An Imminent Threat (to the Constitution)

By Dan Froomkin
Special to
Monday, July 24, 2006; 2:10 PM

A blistering report out today from a blue-ribbon legal panel dramatically establishes how President Bush's use of signing statements to assert his right to ignore legislation passed by Congress undermines the rule of law and the constitutional system of separation of powers.

The report, from an American Bar Association task force, goes a long way toward establishing the parameters for what could be a ferocious and consequential debate -- or an unparalleled acquiescence to an executive-branch power grab.

The task force members outline a clear path to the restoration of the traditional balance of powers. But will the Republican-controlled Congress step up to the plate?

And will today's coverage of the report by the traditional media lead to a continued examination of this important story? Or will the press allow what the task force describes as an imminent threat to the Constitution slide back off the national agenda?
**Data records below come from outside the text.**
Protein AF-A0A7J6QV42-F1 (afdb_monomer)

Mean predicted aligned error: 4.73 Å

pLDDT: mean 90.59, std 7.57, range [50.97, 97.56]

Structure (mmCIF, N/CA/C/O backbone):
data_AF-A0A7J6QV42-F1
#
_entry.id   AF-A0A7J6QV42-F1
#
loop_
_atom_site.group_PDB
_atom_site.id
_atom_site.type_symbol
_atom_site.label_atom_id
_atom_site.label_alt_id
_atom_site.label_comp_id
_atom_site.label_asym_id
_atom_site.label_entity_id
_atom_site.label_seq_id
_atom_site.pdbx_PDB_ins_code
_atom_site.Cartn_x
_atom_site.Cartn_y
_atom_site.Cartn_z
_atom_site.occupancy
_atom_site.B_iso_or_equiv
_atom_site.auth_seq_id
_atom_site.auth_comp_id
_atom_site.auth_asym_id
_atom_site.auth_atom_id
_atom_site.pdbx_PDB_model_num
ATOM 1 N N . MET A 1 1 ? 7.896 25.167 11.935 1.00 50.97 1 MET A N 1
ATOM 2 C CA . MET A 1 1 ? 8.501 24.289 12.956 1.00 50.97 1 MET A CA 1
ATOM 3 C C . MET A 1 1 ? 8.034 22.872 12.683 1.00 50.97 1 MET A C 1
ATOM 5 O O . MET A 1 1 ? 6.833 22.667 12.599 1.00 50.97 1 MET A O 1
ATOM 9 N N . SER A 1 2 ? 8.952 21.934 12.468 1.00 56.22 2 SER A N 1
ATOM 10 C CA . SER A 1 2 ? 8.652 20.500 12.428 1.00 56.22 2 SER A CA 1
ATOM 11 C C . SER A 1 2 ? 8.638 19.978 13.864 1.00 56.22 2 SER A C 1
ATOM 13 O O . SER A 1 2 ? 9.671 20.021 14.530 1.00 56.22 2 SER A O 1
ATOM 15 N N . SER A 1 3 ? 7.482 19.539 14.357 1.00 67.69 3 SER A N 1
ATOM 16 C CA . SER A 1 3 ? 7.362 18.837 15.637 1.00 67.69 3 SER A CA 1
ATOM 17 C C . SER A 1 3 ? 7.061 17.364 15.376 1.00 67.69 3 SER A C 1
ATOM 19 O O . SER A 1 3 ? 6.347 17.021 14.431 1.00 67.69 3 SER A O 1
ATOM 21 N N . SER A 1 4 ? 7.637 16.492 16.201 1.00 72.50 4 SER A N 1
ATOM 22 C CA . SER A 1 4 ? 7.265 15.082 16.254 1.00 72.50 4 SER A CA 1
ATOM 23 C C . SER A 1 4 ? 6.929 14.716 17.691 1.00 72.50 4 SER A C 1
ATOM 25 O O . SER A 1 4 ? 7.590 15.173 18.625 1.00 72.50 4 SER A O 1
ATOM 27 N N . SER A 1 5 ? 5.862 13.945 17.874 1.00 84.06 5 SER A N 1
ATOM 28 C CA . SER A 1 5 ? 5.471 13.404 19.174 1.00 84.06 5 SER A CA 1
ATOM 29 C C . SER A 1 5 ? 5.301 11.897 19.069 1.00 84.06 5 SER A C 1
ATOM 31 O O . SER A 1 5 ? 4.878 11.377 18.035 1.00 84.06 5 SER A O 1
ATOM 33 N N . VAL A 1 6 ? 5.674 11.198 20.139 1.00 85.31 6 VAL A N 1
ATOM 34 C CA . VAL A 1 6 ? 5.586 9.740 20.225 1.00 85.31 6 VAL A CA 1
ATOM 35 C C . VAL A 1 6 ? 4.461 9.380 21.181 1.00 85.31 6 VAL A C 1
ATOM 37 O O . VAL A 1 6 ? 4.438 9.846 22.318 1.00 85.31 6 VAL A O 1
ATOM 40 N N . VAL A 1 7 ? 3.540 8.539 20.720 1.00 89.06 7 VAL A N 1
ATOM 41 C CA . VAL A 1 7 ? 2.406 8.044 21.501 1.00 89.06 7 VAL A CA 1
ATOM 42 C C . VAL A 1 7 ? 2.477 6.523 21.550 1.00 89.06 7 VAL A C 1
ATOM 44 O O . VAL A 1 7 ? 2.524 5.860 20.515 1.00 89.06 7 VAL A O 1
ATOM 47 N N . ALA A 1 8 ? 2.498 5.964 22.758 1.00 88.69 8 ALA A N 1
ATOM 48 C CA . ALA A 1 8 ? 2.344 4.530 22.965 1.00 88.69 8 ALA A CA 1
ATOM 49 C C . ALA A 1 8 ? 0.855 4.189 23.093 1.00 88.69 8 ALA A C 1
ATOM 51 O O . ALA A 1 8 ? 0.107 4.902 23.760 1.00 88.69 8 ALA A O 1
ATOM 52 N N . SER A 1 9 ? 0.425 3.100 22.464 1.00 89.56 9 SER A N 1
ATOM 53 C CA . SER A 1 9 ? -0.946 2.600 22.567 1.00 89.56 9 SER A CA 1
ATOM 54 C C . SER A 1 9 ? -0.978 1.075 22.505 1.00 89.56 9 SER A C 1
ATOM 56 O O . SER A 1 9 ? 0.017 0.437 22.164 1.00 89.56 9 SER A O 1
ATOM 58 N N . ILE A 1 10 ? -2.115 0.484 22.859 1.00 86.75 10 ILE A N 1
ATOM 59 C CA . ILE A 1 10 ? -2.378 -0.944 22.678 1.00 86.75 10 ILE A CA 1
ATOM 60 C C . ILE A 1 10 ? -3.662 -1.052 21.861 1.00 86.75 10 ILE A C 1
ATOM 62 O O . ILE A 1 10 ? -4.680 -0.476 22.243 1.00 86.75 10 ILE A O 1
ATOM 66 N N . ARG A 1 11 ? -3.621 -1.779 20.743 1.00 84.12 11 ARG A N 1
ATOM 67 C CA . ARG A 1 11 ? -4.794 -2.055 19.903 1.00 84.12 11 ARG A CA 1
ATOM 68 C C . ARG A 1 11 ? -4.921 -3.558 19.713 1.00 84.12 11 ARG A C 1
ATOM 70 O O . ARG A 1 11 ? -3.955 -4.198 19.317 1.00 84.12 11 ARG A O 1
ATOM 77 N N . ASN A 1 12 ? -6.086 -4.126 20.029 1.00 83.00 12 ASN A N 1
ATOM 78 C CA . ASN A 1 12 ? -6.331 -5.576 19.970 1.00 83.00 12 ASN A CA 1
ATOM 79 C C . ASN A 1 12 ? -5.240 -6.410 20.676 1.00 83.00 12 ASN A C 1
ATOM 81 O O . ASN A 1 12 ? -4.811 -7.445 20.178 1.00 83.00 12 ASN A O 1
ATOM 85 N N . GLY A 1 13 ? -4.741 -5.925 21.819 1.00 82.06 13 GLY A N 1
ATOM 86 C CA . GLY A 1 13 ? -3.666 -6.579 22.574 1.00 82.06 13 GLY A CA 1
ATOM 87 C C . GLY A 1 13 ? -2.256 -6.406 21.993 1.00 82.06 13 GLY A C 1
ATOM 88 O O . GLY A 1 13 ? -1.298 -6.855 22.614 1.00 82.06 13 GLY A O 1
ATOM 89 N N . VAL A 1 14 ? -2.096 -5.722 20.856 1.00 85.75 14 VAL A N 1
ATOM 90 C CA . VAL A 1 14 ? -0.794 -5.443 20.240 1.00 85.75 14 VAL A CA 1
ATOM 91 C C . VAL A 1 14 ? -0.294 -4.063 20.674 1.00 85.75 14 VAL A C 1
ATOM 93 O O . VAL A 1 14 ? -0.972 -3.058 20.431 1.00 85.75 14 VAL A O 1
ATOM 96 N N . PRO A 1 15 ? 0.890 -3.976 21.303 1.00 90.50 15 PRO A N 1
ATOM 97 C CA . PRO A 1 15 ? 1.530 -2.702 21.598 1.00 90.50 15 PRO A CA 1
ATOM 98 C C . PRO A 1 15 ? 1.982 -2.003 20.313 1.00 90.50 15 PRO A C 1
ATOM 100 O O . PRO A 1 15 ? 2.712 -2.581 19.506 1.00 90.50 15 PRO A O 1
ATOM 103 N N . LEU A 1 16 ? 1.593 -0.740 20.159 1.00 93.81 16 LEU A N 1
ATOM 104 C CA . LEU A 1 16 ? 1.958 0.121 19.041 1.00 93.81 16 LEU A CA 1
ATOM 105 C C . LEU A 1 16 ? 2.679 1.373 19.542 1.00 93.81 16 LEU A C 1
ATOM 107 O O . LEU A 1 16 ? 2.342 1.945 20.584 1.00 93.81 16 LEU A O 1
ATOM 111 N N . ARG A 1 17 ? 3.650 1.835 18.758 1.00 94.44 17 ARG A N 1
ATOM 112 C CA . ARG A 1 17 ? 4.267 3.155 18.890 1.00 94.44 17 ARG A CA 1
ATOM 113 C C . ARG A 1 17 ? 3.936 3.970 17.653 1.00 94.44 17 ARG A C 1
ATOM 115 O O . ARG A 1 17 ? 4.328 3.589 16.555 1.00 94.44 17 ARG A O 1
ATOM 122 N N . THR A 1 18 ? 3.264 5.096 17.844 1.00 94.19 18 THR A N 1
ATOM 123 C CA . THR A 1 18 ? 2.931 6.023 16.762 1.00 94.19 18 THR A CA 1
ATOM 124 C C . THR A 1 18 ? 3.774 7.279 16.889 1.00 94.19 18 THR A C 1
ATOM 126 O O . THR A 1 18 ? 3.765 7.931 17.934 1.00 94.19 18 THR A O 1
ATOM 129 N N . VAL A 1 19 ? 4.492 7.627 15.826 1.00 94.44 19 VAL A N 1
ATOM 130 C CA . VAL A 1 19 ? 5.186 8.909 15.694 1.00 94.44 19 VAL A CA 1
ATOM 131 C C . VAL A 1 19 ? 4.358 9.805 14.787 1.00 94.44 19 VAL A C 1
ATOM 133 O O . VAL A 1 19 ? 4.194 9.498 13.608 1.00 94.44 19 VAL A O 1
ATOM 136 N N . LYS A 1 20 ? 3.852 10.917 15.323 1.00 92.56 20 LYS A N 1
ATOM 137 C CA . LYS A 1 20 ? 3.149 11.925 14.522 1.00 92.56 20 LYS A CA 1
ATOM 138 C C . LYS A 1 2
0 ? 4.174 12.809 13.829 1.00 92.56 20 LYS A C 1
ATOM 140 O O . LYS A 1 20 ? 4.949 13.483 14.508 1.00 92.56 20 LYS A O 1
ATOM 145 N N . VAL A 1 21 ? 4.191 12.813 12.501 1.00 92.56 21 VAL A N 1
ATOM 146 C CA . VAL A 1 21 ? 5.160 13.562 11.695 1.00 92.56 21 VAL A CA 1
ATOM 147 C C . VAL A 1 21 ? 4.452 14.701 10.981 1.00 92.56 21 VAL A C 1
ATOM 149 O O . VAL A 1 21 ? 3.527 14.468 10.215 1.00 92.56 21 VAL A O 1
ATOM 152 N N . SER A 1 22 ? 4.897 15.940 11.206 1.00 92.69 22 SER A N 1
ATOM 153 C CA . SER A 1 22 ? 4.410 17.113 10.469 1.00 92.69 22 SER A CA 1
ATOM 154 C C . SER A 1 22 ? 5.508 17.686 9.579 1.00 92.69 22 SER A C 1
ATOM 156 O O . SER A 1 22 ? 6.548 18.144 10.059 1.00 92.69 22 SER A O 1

Here is the full report . Here is some background on the panel's members . Here is a news release . I wrote at some length about signing statements last month over at . Here is Charlie Savage 's seminal Boston Globe piece from April. Here is an archive of signing statements.

The Coverage

Michael Abramowitz writes in The Washington Post: "A panel of legal scholars and lawyers assembled by the American Bar Association is sharply criticizing the use of 'signing statements' by President Bush that assert his right to ignore or not enforce laws passed by Congress.

"In a report to be issued today, the ABA task force said that Bush has lodged more challenges to provisions of laws than all previous presidents combined. . . .

"The report seemed likely to fuel the controversy over signing statements, which Bush has used to challenge laws including a congressional ban on torture, a request for data on the USA Patriot Act, whistle-blower protections and the banning of U.S. troops in fighting rebels in Colombia."

Charlie Savage , the Globe reporter widely credited with bringing the story to national attention, writes today: "President Bush should stop issuing statements claiming the power to bypass parts of laws he has signed, an American Bar Association task force has unanimously concluded in a strongly worded 32-page report that is scheduled to be released today. . . .

"Citing an expansive theory of executive power that is not supported by most legal scholars, the administration has declared that the Constitution puts Bush beyond the reach of Congress in military matters and executive branch operations. . . .

"The Constitution requires the president either to veto a bill in its entirety -- giving Congress a chance to override his decision -- or to sign the bill and enforce all its components as Congress wrote them, they said.

" 'A line-item veto is not a constitutionally permissible alternative, even when the president believes that some provisions of a bill are unconstitutional. . . . A president could easily contrive a constitutional excuse to decline enforcement of any law he deplored, and transform his qualified veto into a monarch-like absolute veto,' the panel wrote."